In the rush to fund infrastructure to help the nation’s economic recovery, this article from Brookings suggests using some of that for the nonprofit infrastructure and that is a good idea; except for the really bad part of the idea that would ban religious nonprofits from funding when they have traditionally been the most effective at providing help.
An excerpt.
“DECEMBER 22, 2008 — No one knows how deep or prolonged this recession will be but each new batch of figures is scarier than the last.
“For this reason, President-elect Obama has decided to take bold action to prevent further damage and revive the economy with a very large fiscal stimulus package—up to $1 trillion over two years. The list of priorities shows that everything is on the table: tax cuts, aid to state governments, and infrastructure—roads, bridges, schools—plus energy efficiency, broadband access and health-information technology.
“But there is one big sector that got left off the list: human infrastructure—in the form of investments in the nonprofit sector. Investing just 10 percent of the stimulus, or up to $100 billion, in nonprofits is very important, especially since they are also being hit by these hard economic times. By including this sector we can take advantage of a huge network of institutions that work hard every day to improve the welfare of communities and individuals, that will spend the money quickly, that have the capacity to spread the dollars widely, and that in the absence of such help will need to shrink and thus become another drag on the economy.

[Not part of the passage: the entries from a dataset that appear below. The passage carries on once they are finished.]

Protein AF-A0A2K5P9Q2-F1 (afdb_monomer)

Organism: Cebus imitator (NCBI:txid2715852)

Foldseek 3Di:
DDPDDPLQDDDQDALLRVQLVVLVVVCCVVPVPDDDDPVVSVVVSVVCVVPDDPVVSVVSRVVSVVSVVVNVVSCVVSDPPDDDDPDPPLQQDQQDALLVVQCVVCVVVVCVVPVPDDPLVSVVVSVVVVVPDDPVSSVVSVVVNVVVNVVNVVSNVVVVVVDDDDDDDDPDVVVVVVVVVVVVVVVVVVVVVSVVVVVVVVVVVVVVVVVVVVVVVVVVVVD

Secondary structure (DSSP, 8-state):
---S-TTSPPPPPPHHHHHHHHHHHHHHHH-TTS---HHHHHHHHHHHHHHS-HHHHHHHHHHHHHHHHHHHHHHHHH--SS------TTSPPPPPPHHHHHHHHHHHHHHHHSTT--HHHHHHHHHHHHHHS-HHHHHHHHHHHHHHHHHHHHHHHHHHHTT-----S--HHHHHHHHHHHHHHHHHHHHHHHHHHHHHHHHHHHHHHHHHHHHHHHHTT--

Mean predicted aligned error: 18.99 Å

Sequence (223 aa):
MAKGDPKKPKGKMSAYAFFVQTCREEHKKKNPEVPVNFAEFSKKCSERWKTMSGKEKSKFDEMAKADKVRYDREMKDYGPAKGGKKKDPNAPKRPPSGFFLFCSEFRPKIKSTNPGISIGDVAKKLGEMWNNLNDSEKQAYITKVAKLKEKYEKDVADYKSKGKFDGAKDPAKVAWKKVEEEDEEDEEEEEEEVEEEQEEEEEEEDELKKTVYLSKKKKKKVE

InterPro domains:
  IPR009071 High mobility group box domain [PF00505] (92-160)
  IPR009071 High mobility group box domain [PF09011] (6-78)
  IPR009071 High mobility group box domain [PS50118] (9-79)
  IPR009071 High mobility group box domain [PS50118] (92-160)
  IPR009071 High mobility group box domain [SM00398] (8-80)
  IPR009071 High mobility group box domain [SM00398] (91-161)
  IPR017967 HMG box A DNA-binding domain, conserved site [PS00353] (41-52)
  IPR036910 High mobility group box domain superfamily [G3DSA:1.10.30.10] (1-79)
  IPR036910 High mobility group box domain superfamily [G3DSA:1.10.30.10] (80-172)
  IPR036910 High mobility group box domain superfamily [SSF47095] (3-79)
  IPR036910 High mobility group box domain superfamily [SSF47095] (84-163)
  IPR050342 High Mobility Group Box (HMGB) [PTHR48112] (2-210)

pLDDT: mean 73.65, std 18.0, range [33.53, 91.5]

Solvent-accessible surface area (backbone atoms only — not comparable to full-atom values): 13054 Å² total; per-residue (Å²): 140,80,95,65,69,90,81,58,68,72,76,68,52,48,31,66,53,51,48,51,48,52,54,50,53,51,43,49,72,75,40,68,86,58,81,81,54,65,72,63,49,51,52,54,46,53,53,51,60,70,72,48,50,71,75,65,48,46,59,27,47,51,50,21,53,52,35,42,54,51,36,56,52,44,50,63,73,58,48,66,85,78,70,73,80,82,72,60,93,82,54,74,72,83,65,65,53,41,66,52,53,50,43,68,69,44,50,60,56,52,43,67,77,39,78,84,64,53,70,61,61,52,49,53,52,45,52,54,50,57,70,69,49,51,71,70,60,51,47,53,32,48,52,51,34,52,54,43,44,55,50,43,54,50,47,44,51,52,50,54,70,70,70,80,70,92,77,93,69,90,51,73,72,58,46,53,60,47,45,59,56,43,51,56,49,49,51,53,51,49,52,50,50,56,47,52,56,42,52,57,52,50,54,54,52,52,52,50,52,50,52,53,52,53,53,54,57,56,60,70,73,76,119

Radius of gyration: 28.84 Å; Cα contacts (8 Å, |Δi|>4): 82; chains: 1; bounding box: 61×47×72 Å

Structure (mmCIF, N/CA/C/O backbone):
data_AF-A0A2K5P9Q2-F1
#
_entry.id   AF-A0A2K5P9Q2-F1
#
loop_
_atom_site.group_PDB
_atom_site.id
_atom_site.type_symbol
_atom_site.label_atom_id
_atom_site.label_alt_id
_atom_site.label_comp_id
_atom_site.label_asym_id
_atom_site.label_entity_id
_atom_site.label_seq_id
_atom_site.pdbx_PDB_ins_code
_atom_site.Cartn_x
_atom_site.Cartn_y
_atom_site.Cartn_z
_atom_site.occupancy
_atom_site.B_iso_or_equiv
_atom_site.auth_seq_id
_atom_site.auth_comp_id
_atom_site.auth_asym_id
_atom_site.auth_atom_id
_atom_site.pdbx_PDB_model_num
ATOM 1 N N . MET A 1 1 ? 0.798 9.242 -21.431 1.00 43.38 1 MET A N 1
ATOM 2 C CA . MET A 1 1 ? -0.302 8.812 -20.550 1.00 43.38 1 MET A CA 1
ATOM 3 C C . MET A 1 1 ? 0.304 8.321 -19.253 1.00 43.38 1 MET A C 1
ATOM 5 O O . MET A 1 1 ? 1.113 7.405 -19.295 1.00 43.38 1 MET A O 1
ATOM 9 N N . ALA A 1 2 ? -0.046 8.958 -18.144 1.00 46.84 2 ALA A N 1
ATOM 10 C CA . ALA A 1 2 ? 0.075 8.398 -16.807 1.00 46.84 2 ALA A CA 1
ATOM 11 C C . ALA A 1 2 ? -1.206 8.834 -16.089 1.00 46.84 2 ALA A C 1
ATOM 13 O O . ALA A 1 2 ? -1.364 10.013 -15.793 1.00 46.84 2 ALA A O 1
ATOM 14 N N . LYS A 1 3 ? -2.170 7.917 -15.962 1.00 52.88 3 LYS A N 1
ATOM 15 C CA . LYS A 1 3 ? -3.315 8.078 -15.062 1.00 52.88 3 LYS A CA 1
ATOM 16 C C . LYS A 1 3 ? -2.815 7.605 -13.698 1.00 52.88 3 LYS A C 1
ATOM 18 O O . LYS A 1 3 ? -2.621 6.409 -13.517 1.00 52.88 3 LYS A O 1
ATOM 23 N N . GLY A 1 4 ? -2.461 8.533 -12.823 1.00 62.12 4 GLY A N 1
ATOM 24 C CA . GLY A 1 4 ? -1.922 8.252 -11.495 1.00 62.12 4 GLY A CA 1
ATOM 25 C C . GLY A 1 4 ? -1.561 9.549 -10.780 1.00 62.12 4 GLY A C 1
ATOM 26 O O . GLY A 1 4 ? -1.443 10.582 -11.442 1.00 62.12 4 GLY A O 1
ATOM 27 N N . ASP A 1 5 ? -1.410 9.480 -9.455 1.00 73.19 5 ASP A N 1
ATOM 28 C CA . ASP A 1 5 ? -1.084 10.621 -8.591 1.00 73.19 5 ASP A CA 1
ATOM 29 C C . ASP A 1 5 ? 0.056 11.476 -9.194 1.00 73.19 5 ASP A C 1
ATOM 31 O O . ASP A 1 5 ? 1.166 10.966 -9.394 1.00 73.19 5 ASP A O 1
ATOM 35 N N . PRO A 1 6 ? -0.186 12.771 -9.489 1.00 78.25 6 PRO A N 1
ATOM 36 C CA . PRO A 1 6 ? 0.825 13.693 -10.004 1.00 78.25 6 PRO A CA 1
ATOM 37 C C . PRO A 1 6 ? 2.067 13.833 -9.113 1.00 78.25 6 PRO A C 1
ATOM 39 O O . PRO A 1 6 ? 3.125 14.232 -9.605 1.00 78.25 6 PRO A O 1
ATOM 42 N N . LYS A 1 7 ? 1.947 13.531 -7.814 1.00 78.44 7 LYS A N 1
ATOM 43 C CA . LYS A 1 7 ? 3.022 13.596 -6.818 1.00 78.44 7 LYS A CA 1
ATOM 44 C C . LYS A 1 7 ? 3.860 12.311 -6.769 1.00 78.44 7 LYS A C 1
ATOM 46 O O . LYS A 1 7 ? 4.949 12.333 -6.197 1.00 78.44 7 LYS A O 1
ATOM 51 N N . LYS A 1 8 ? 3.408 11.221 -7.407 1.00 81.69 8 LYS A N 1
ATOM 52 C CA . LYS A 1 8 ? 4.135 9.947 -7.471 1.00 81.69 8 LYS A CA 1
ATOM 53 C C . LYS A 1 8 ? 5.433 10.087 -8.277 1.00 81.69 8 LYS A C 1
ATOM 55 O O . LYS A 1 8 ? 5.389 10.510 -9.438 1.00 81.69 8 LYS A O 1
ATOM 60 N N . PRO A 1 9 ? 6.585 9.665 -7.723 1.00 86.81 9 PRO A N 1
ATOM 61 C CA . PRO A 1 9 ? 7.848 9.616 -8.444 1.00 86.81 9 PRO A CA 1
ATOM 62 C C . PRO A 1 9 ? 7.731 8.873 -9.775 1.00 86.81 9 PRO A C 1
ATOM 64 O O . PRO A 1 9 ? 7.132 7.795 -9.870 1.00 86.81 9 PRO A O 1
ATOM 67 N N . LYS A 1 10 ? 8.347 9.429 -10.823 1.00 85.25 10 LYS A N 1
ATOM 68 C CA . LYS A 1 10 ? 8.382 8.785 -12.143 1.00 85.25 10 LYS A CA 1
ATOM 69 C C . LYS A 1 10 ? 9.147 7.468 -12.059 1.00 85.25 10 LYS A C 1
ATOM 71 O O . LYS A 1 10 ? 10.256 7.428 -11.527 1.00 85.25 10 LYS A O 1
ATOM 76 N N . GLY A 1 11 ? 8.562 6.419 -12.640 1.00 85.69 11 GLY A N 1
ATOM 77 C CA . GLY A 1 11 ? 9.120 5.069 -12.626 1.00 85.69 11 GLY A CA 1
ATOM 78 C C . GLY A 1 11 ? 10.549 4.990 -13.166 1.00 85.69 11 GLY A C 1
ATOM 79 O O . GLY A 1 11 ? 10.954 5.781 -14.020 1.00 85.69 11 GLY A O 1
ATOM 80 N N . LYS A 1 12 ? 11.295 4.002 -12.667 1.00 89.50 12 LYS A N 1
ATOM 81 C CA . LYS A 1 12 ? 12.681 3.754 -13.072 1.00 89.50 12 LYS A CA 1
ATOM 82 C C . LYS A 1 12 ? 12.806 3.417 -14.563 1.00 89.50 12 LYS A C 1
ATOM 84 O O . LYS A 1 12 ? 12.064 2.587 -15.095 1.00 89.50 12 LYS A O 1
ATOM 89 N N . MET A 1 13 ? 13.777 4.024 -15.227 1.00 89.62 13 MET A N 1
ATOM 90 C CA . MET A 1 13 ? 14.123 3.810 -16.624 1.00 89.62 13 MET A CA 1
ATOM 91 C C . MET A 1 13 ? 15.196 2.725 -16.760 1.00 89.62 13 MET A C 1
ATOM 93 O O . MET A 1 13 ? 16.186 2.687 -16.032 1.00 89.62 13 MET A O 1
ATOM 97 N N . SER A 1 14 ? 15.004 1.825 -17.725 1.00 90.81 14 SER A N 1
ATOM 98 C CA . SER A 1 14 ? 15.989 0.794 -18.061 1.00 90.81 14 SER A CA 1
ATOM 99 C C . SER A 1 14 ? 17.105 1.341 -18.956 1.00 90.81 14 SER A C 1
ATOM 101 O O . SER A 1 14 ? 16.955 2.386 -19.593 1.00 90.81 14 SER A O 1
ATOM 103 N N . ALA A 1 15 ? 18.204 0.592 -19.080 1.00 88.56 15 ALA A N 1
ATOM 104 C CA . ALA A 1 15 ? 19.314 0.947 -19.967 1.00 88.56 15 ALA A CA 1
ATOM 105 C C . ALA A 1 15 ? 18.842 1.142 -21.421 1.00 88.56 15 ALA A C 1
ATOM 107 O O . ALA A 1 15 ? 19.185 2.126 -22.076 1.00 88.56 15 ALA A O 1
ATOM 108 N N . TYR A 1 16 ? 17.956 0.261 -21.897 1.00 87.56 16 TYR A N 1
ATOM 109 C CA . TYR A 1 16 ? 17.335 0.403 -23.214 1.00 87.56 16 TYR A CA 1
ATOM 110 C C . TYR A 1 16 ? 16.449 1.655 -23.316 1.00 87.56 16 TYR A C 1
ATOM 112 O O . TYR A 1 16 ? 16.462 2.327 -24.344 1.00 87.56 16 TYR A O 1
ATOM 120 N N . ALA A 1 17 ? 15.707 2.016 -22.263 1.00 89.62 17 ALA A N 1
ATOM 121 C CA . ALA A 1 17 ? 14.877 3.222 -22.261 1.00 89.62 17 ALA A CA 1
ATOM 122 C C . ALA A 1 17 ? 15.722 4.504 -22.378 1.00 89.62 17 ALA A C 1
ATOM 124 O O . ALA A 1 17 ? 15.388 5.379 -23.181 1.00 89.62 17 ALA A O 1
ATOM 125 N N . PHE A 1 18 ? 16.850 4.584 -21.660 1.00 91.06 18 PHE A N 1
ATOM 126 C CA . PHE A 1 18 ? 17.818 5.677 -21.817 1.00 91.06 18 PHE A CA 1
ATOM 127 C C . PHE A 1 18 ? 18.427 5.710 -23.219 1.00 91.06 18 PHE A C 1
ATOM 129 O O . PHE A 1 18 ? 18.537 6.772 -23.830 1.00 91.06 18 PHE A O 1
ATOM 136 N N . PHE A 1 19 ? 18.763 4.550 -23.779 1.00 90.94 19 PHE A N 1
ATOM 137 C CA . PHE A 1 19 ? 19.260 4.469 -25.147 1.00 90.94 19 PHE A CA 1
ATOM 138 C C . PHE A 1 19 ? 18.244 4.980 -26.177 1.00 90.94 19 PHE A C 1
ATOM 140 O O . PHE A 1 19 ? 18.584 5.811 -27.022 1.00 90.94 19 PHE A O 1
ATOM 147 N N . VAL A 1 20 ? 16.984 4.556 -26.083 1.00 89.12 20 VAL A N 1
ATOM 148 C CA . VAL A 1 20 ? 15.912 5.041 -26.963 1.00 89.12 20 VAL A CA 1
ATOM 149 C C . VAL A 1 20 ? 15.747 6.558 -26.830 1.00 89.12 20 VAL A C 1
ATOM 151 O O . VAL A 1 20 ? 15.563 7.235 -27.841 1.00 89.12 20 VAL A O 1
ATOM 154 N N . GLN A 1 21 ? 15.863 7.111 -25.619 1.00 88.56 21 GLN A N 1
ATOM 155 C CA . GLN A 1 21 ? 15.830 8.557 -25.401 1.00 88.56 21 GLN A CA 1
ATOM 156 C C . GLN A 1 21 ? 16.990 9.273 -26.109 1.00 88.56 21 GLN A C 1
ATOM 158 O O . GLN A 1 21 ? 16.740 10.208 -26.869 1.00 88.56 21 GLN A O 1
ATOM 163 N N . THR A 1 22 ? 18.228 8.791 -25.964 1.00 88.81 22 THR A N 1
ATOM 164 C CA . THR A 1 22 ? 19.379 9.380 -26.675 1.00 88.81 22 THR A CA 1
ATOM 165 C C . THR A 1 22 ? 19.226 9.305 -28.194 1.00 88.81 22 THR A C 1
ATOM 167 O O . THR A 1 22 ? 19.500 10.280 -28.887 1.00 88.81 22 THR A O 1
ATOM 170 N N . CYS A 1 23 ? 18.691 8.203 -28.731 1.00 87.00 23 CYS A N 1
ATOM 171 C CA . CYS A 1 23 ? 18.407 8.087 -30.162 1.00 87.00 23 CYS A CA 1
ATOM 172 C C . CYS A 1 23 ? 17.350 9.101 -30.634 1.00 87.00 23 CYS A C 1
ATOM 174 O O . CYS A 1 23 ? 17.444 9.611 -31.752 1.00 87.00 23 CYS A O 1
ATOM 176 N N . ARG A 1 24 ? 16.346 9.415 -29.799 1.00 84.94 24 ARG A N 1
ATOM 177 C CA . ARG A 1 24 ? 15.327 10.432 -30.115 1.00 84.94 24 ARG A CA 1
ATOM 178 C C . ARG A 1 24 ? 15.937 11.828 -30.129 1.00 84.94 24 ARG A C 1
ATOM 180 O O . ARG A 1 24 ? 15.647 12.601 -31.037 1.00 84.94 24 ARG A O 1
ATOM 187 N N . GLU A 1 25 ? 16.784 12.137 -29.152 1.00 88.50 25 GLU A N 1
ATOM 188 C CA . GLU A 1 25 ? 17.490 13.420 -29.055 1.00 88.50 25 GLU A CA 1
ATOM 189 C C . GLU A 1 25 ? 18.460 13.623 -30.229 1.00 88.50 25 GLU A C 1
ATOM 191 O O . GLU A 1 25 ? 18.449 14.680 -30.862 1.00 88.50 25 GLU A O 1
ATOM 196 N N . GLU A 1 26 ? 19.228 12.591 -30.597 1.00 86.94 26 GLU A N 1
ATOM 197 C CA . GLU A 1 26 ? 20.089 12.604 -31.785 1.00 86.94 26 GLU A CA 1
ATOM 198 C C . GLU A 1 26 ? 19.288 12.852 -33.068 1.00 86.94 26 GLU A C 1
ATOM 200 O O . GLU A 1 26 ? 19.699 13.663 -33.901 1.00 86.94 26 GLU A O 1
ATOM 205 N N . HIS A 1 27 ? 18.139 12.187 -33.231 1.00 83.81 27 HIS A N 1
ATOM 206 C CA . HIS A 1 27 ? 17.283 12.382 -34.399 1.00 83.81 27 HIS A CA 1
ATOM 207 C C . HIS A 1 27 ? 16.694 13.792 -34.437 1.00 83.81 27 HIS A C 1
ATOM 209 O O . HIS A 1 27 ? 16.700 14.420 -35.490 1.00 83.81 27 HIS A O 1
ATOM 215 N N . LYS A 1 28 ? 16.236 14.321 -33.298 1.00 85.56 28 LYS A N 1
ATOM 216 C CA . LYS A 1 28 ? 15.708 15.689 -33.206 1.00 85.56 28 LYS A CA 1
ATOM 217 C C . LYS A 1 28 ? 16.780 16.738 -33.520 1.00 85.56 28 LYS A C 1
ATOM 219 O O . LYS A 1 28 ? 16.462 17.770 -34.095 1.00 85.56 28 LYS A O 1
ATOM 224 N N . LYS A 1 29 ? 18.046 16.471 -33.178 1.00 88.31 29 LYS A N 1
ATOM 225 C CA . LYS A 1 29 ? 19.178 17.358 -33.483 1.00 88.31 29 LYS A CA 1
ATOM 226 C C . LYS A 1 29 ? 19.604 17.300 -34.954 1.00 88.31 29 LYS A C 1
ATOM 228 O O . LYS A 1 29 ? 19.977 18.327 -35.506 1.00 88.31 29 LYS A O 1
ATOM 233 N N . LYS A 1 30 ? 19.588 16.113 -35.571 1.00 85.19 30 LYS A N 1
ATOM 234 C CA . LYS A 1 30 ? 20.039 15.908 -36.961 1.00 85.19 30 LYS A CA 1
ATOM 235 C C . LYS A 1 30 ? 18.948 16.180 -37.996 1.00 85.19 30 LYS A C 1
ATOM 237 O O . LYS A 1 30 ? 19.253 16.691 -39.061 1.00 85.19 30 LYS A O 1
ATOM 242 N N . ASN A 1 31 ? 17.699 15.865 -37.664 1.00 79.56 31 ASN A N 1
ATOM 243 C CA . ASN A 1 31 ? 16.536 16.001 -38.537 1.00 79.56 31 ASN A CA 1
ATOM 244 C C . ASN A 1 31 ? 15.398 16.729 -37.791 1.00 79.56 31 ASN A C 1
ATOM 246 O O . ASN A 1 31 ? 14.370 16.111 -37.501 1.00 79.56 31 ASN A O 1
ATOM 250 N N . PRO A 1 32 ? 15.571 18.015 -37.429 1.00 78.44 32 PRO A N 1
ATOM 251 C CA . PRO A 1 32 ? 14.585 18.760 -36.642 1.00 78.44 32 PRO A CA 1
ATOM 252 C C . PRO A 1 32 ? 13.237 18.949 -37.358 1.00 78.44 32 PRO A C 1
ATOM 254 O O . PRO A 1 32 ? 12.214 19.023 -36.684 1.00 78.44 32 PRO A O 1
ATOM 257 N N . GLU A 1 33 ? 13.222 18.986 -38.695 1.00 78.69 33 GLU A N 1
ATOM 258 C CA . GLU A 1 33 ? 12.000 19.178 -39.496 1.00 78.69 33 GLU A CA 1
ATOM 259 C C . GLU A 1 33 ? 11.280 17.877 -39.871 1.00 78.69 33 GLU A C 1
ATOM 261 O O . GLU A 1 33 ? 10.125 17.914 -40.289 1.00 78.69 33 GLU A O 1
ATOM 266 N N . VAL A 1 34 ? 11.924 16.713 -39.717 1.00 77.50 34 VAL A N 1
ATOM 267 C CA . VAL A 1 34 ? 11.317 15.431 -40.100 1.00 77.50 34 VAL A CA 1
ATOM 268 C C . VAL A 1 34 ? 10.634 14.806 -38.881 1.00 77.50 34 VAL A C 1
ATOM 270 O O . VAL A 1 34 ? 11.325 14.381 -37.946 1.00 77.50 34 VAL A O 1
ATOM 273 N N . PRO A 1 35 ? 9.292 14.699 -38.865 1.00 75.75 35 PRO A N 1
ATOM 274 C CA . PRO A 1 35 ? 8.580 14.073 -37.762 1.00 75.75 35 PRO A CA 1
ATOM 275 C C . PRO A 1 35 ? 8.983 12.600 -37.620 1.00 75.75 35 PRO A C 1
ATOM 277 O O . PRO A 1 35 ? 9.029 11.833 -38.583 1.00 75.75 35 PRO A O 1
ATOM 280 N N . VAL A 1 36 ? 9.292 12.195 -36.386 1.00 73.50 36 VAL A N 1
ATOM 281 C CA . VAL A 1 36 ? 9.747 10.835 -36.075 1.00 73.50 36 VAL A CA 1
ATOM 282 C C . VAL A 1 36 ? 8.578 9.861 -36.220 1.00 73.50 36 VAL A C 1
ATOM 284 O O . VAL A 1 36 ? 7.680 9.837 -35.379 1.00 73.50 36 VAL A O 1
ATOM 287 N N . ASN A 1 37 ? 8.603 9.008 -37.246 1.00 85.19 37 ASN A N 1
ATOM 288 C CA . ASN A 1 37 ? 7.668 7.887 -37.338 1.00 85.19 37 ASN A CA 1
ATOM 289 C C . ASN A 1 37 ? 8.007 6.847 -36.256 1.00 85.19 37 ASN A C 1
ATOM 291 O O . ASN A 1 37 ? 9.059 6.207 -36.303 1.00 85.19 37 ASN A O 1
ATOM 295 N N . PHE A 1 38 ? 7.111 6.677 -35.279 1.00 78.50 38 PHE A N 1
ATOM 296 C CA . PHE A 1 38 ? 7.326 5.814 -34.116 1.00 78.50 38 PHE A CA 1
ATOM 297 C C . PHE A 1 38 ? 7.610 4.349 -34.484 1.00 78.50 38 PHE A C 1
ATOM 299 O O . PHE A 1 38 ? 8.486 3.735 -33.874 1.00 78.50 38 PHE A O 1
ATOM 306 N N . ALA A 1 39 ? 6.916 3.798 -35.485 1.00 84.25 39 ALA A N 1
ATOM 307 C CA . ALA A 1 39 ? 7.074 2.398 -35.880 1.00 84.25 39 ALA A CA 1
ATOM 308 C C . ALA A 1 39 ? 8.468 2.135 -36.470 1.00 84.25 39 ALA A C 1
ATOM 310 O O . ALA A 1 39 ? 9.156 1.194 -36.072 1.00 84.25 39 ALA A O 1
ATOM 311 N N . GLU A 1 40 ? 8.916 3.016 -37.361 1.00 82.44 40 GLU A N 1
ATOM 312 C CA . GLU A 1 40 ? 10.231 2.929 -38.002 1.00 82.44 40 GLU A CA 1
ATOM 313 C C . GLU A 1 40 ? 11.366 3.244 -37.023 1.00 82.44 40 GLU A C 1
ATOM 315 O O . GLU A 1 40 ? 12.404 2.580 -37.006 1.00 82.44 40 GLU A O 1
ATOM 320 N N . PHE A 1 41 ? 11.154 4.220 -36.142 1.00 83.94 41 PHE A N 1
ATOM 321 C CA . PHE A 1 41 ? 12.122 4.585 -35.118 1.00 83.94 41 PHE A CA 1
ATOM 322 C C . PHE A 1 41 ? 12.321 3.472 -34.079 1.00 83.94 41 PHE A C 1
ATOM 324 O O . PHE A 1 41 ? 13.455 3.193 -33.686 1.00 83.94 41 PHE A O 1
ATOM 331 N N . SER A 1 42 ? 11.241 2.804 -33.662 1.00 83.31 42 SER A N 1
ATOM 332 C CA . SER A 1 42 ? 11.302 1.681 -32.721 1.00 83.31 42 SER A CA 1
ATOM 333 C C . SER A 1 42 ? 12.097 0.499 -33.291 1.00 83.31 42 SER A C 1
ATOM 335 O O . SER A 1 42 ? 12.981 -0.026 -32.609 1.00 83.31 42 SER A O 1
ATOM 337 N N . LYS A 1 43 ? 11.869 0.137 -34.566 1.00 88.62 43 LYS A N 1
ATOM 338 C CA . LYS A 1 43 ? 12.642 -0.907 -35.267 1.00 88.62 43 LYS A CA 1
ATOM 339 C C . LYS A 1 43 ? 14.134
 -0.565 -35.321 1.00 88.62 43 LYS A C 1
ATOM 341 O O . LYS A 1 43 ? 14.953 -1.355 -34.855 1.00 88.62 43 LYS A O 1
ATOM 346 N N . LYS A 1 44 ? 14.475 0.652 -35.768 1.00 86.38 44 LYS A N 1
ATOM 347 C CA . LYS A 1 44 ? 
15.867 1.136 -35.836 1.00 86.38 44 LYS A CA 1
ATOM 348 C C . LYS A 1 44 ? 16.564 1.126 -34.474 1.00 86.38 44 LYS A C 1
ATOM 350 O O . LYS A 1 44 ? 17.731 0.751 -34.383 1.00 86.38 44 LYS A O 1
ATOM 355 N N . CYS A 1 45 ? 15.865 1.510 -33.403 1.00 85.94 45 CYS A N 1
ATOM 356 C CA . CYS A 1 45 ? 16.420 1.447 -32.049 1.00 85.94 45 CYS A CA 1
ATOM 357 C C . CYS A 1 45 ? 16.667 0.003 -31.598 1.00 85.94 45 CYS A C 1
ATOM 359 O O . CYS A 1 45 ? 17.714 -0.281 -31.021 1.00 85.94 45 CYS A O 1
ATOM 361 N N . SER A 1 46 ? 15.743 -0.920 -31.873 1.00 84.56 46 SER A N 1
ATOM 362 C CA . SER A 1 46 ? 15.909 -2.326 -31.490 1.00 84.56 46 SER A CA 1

“The nonprofit sector in the U.S. is relatively large and diverse. In 2006, it received almost $1 trillion in revenue and spent or gave away almost all of this. It employs 10 percent of the work force and has grown rapidly in recent years. It includes a wide diversity of organizations from very small, locally-based soup kitchens or mentoring programs to large universities, hospitals, and social service groups like the Red Cross. Unlike the household sector it does virtually no saving and thus any funds provided to this sector will be fully spent and spent in a way that the citizens who voluntarily support such efforts approve. And unlike spending on new infrastructure projects, most of the money will move into the economy very rapidly and employ people with a broad range of skills – skills that go far beyond those needed to repair a highway or create cleaner energy. Finally, without such assistance this sector will shrink, adding to the ranks of the unemployed. Like state governments, this sector must balance its budgets and since it is likely to see a sharp drop in donations as the result of both the recession, and the decline in stock prices or other asset values, it will be forced to cut back thereby adding an additional downward pull on the economy.
“How might an effort to involve this sector be implemented? To keep it simple, one option would be to designate all nonreligious charitable organizations, so-called “public charities” as eligible, to earmark a portion of the stimulus package (say 10 to 20 percent) for this purpose, and to distribute the funds in proportion to the amount each organization reported to the IRS for the prior year. A portion of the funds could also be set aside for the faith-based organizations that provide social services, and allocated by the federal agencies that have been handling this program in the current administration. These organizations need to be treated separately because they are not required to report to the IRS and because it would not be appropriate for taxpayer dollars to be spent on religious activities as opposed to the social service work such organizations often do and do well. It would also be possible to have these same offices handle grants to nonreligious organizations but if we want to get the dollars out quickly and with a minimum of bureaucracy, a simpler option is preferable. It doesn’t get the government in the business of picking and choosing which nonprofits to support, and it still leaves 80 to 90 percent of the package for such conventional items as tax rebates, assistance to state and local governments, extensions of unemployment insurance, food stamps, and infrastructure projects of all kinds.”